Building a remote desktop sharing application using webRTC
We'll be building a remote desktop sharing application i.e. a TeamViewer clone using webRTC. Efforts on this front have already been made - Rust Desk being a great example. The main motivation is to learn Rust by building a real-world project.
This draft is going to serve as a reference for all technical specifications, requirements and high-level documentation for the project. It is bound to change/update as the project takes shape and also subject to any future requirements/objective changes.
The application must allow two peers to share their screen with each other, where one peer (remote) can take control of the mouse/keyboard of the other peer (host)
To build such an application we would need to implement or use crates for the following mechanisms:
- Capturing screen
- Encoding captured screen data with either h264, vpx codec
- Streaming the encoded video data to the remote peer
- Decoding the host peer video stream
- Displaying the host peer's screen in an application window
- Capturing the remote peer's mouse/keyboard inputs from the application window
- Transmitting said data to host peer
- Enacting/translating/mimicking the mouse/keyboard events from the remote peer on the host's machine
Screen capture is to be done using gstreamer. However, gstreamer is a really complex framework and learning it in and of itself can take a lot of effort and time. We would be better off finding an alternative. One of the alternative is to take a look at how rustdesk does it.
We will be using webRTC for streaming video and mouse/keyboard data. webRTC for the curious is an awesome resource for learning ins and outs of webRTC.
The 'track' api should allow us to stream video and we'll use 'data channel' for transmitting the keyboard/mouse events.
It is also absolutely necessary to build a signalling server that's going to facilitate setting up the call between the peers. A webRTC connection can not be made without the signalling server. How the signalling server is implemented is totally up for discussion.
For this part we will have to use a GUI framework. It can take a lot of figuring out how to actually display a stream of data (live-video) on a UI canvas/widget and keeping it from lagging behind. An immediate-mode GUI framework will be the best way to do this as they tend to offer per-frame rendering control in an event loop.
The same GUI framework should also allow capturing mouse/keyboard interactions.
The application will be operating in one of two modes:
- Host Mode
- The application will capture the host screen and encode it.

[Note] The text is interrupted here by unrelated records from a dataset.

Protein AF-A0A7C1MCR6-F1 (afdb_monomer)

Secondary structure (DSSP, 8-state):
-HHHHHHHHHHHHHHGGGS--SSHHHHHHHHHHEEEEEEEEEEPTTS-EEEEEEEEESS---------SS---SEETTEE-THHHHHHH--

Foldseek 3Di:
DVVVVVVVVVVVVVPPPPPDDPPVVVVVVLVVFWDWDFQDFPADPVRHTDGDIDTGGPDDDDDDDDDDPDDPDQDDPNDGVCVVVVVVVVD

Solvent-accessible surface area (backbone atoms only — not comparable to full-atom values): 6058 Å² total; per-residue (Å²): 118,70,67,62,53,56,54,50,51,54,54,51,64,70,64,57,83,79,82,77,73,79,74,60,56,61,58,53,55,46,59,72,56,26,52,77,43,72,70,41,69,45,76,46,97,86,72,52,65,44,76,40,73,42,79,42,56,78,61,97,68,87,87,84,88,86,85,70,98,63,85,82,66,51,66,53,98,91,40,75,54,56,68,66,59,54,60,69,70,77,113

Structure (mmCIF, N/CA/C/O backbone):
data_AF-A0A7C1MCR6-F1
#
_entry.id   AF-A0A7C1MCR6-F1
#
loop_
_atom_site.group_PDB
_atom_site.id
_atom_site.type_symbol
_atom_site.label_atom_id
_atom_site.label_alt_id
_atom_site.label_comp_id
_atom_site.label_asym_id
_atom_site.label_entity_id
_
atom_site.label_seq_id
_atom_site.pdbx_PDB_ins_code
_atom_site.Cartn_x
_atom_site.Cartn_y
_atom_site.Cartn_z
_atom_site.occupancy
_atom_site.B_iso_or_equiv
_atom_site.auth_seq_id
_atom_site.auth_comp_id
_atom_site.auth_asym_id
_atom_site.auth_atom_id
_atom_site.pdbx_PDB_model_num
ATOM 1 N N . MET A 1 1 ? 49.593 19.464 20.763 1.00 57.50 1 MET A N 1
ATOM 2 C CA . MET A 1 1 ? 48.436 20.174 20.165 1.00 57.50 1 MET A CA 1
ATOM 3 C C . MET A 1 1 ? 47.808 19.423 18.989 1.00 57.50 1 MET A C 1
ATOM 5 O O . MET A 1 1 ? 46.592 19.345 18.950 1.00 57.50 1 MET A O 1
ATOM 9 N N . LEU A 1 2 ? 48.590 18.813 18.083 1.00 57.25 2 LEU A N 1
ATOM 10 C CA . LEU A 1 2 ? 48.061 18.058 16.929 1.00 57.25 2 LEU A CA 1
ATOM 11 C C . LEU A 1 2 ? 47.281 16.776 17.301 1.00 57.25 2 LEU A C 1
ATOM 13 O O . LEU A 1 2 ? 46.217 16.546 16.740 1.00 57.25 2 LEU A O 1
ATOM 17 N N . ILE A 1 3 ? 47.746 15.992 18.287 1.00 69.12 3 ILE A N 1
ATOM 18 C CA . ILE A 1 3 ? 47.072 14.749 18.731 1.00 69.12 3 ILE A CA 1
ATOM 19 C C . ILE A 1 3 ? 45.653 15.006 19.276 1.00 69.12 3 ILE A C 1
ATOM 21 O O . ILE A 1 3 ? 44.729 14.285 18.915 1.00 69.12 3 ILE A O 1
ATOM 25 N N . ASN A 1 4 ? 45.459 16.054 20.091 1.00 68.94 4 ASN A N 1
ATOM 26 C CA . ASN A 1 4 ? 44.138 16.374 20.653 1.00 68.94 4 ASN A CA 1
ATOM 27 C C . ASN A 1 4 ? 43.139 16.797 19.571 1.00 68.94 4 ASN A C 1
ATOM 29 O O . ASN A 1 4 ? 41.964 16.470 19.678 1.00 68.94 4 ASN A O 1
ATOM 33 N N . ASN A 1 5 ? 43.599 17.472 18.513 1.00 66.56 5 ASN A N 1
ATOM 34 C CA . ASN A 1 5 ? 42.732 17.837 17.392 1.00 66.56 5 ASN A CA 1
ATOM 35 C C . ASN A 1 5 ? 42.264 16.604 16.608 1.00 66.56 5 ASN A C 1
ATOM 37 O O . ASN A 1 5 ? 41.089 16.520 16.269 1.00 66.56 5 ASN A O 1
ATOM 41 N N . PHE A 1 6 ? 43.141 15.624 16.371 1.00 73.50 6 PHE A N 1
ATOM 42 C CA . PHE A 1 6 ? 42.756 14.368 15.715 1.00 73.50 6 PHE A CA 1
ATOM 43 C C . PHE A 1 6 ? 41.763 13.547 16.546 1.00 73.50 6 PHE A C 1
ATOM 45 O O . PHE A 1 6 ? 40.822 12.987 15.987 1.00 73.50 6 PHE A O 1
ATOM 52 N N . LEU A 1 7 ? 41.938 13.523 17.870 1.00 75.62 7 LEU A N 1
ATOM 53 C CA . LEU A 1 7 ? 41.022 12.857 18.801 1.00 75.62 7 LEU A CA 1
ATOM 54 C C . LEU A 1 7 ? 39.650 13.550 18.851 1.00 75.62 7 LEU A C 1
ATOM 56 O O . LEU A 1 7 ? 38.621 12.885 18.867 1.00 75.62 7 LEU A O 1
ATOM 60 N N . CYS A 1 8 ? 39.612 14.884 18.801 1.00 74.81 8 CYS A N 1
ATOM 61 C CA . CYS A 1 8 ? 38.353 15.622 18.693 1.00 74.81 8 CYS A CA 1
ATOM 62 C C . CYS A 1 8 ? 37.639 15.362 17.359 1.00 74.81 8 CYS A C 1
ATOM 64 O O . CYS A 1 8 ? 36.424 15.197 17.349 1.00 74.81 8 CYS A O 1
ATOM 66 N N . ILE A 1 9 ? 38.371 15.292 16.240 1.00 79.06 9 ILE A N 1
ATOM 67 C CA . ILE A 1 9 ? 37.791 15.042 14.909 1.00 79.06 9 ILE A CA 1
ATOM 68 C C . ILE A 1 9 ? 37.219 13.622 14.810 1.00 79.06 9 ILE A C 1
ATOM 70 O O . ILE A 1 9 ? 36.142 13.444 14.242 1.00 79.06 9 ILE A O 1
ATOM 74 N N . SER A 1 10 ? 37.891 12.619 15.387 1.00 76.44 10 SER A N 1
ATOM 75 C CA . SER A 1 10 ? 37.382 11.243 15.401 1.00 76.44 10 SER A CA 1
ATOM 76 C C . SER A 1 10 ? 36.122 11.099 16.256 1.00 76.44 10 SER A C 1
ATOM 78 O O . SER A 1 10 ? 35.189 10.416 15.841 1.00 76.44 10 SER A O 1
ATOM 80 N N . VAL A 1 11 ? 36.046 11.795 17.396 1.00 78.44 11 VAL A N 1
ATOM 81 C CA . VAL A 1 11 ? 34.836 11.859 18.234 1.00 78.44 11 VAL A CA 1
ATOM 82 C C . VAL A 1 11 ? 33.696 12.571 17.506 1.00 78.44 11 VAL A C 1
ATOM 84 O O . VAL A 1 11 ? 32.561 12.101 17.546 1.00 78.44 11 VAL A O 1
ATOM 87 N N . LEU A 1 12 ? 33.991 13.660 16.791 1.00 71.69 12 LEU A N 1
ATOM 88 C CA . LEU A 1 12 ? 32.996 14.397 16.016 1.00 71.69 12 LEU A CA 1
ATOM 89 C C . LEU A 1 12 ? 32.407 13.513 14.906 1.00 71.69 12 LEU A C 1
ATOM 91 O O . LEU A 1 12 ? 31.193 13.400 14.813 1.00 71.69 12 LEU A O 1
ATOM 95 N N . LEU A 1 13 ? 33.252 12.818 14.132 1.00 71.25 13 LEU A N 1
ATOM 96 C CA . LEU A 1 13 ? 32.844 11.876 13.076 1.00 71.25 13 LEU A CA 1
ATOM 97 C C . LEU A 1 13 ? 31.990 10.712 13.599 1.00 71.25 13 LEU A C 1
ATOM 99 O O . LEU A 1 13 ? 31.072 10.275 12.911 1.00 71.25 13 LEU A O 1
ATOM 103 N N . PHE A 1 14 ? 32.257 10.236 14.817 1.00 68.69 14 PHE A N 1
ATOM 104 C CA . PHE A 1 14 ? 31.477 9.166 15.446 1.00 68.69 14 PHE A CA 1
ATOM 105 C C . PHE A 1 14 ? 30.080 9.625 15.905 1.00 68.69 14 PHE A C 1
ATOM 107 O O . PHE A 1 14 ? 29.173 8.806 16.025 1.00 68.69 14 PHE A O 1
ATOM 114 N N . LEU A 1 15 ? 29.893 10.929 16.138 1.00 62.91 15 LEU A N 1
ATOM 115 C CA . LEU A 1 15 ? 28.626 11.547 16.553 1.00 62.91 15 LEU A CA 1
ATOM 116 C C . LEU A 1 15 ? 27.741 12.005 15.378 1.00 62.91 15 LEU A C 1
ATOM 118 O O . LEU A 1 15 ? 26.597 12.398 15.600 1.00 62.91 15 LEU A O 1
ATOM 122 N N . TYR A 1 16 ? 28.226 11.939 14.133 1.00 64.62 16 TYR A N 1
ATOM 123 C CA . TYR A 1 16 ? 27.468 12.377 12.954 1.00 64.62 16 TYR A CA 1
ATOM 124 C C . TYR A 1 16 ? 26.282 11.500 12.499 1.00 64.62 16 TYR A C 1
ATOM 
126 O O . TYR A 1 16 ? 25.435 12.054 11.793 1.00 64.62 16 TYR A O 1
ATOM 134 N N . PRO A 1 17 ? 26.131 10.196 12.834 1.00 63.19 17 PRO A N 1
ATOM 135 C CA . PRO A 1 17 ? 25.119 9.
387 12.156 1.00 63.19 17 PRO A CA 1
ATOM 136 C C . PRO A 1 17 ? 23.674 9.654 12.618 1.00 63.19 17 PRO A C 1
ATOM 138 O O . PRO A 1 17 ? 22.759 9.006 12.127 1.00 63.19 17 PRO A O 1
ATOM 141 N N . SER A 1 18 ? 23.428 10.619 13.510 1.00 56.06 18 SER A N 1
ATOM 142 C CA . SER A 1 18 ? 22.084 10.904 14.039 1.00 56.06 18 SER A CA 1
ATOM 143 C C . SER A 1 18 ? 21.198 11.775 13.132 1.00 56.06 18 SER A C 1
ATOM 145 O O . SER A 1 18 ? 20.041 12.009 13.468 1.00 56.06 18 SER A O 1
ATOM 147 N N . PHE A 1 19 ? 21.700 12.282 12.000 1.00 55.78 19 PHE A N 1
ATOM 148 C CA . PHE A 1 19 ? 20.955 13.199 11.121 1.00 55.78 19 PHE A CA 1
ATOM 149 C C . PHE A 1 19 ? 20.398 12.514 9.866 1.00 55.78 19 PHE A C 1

- As soon as a call request comes in from the signalling server, the host will answer it to negotiate following the webRTC offer/answer/ICE flow
- On a successful negotiation, the host will relay its video track through the peer connection
- The host will be listening for data on its end of the data channel
- On receiving data on the data channel, the host will have to translate the mouse/keyboard events
- Remote Mode
- As remote, the application is able to make a call request to another peer by talking to the signalling server
- After successful negotiation with the host peer, the application will display a wundow in which the host's video stream will be displayed.
- The remote peer's mouse/keyboard inputs will be captured by the same window when in focus so as to avoid sending input events if the window is in background/ not in focus.